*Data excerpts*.
○ ○ ○ ○

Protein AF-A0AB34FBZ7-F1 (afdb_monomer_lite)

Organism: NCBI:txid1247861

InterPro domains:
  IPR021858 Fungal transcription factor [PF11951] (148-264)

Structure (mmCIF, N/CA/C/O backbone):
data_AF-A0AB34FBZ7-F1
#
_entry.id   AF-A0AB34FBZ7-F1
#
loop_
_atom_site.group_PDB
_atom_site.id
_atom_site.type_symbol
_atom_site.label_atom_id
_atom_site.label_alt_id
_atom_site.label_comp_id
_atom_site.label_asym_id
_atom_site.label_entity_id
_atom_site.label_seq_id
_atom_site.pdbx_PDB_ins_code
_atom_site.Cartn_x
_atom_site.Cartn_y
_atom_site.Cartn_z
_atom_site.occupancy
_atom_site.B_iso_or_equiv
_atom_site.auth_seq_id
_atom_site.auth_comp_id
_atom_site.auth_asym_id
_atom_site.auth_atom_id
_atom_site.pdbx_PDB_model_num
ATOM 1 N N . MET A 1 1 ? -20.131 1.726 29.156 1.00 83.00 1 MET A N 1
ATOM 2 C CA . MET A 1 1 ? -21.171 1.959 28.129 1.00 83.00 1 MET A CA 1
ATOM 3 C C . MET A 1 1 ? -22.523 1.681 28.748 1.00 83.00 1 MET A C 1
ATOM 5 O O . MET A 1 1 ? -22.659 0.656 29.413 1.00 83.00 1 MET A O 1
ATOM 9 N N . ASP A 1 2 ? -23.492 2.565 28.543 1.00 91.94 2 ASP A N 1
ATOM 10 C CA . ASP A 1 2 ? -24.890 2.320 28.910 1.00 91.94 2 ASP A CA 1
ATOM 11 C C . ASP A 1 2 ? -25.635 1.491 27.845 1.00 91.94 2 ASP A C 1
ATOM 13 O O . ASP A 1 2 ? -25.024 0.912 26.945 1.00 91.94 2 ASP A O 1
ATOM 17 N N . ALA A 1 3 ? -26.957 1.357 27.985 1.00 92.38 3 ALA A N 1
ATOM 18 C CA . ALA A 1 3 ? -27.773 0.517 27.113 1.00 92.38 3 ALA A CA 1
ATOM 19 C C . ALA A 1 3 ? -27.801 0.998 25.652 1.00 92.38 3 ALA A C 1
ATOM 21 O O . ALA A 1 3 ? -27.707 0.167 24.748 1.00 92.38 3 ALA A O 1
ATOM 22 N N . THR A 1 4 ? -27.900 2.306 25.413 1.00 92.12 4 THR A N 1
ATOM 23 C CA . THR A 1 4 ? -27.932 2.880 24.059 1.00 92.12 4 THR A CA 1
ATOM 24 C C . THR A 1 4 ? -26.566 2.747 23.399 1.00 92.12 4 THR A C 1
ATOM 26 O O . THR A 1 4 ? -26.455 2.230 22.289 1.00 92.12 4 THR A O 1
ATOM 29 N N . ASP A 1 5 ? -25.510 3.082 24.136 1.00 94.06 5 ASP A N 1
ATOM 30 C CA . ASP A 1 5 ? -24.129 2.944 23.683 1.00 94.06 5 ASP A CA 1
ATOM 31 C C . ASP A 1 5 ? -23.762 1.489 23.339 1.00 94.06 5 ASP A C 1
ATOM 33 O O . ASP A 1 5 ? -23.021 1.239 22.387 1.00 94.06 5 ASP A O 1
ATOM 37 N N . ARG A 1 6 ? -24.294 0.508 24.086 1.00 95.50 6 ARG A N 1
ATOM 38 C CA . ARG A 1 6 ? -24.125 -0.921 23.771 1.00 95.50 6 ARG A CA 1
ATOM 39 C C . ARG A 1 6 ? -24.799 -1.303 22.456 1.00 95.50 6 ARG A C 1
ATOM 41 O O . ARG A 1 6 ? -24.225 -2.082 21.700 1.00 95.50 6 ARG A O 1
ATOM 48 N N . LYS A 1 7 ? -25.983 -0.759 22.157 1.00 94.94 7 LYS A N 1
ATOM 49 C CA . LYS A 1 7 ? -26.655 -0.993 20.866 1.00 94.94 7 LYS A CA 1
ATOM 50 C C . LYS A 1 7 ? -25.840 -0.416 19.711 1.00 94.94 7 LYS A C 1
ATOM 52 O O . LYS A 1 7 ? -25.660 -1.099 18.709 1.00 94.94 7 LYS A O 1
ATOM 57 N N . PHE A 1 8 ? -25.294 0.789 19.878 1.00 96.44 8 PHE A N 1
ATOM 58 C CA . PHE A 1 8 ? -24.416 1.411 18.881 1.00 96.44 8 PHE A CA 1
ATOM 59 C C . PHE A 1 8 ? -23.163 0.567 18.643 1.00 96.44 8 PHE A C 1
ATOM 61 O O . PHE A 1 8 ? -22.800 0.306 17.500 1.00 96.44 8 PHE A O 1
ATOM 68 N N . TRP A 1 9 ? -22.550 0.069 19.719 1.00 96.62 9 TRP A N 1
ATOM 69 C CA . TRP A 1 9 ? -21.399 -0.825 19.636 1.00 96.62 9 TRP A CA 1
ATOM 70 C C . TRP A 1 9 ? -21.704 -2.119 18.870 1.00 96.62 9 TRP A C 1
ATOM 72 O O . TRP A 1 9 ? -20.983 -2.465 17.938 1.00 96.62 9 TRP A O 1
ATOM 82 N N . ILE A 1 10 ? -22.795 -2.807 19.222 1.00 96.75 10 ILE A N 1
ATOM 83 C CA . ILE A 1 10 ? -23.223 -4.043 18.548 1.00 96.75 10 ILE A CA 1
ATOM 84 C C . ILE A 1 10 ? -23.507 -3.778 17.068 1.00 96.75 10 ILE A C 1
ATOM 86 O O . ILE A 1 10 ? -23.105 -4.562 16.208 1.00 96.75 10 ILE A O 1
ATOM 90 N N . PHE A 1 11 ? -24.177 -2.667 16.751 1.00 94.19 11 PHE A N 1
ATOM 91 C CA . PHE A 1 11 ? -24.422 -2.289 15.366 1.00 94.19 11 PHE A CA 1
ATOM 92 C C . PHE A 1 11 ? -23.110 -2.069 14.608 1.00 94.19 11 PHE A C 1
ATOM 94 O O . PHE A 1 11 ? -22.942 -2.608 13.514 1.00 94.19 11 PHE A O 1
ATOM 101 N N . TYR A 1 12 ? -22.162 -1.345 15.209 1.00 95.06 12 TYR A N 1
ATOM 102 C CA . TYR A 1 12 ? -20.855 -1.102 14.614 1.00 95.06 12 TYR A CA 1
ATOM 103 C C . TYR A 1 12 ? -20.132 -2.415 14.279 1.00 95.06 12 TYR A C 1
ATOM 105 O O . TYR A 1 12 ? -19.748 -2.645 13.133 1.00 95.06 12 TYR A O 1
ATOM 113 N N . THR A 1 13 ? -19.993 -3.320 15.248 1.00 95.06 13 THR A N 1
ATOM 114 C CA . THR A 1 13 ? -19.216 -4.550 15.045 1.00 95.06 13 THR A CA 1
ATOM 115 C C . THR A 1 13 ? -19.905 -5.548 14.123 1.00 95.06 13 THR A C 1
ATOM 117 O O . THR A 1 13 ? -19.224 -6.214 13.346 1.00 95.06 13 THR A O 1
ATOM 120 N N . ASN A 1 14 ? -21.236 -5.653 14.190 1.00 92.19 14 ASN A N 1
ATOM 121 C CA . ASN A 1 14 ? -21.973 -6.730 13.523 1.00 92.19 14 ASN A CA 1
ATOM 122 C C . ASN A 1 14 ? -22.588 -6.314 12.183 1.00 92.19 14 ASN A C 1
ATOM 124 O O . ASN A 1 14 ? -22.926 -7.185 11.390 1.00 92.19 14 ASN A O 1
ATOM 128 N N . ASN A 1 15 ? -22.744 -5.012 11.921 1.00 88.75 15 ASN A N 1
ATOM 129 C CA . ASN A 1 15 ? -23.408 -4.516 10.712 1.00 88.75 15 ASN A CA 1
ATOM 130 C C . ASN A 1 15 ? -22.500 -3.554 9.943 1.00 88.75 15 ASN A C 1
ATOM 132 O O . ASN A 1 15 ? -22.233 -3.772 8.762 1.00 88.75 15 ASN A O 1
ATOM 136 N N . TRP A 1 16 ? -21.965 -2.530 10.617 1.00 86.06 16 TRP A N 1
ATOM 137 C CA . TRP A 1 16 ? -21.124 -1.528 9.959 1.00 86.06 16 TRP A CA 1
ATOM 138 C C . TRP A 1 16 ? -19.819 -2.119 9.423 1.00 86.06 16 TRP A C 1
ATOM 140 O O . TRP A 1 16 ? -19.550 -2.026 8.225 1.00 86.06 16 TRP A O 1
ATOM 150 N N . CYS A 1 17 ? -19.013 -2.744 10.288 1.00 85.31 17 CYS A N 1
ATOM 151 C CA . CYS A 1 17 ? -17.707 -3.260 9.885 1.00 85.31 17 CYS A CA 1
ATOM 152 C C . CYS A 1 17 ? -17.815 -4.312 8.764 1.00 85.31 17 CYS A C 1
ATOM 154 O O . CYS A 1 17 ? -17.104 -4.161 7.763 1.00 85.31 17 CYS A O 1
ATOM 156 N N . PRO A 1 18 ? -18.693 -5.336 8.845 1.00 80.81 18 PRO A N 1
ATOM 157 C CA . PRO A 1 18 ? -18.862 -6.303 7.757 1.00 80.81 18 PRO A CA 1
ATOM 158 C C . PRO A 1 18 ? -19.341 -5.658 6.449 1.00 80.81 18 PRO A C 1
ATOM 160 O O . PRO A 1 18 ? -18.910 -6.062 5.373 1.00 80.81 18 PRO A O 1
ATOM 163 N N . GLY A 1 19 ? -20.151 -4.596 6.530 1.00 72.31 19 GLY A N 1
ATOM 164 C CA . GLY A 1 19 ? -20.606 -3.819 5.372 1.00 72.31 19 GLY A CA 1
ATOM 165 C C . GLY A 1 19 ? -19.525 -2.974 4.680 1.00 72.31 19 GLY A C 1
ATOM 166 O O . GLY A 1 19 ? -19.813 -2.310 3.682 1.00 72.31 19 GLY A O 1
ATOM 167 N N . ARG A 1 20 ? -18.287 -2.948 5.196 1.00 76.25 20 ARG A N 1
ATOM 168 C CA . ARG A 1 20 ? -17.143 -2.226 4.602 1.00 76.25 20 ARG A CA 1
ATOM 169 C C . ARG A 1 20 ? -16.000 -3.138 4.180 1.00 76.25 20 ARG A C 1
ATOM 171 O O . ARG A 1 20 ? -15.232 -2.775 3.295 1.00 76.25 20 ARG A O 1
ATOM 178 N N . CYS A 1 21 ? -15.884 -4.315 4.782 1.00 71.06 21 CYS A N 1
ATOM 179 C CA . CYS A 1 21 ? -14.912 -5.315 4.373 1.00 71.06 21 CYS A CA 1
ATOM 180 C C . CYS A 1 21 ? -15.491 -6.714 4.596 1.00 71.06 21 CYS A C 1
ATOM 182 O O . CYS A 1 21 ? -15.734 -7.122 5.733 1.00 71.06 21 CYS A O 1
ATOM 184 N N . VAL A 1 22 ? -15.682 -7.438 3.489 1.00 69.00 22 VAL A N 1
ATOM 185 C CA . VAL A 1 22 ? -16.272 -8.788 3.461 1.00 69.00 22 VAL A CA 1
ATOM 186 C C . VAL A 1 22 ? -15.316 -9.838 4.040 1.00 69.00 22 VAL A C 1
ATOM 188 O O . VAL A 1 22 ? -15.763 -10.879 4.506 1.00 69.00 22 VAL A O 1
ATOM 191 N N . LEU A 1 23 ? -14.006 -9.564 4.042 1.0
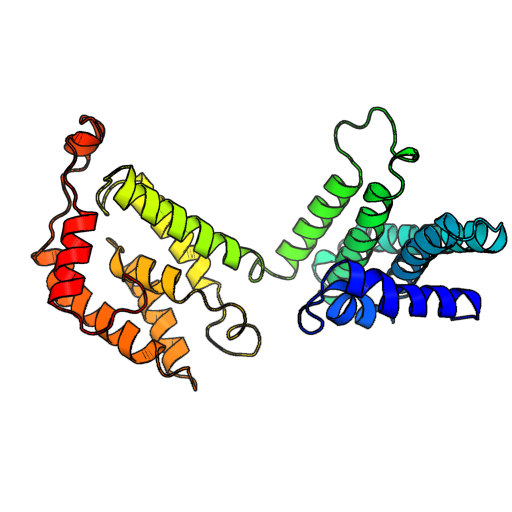0 72.00 23 LEU A N 1
ATOM 192 C CA . LEU A 1 23 ? -12.972 -10.451 4.576 1.00 72.00 23 LEU A CA 1
ATOM 193 C C . LEU A 1 23 ? -12.741 -10.152 6.068 1.00 72.00 23 LEU A C 1
ATOM 195 O O . LEU A 1 23 ? -12.116 -9.137 6.389 1.00 72.00 23 LEU A O 1
ATOM 199 N N . PRO A 1 24 ? -13.198 -11.009 7.002 1.00 70.81 24 PRO A N 1
ATOM 200 C CA . PRO A 1 24 ? -13.186 -10.679 8.428 1.00 70.81 24 PRO A CA 1
ATOM 201 C C . PRO A 1 24 ? -11.775 -10.489 8.986 1.00 70.81 24 PRO A C 1
ATOM 203 O O . PRO A 1 24 ? -11.553 -9.617 9.823 1.00 70.81 24 PRO A O 1
ATOM 206 N N . GLU A 1 25 ? -10.811 -11.274 8.501 1.00 75.06 25 GLU A N 1
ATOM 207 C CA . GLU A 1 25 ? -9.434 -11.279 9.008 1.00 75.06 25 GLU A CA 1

○ ○ ○ ○

*TASK STATEMENT*. All lines in the data above from the one with "ATOM 132 O O" through the one with "ATOM 140 O O" must be repeated exactly, and no others.

*ANSWER BELOW*.
ATOM 132 O O . ASN A 1 15 ? -22.233 -3.772 8.762 1.00 88.75 15 ASN A O 1
ATOM 136 N N . TRP A 1 16 ? -21.965 -2.530 10.617 1.00 86.06 16 TRP A N 1
ATOM 137 C CA . TRP A 1 16 ? -21.124 -1.528 9.959 1.00 86.06 16 TRP A CA 1
ATOM 138 C C . TRP A 1 16 ? -19.819 -2.119 9.423 1.00 86.06 16 TRP A C 1
ATOM 140 O O . TRP A 1 16 ? -19.550 -2.026 8.225 1.00 86.06 16 TRP A O 1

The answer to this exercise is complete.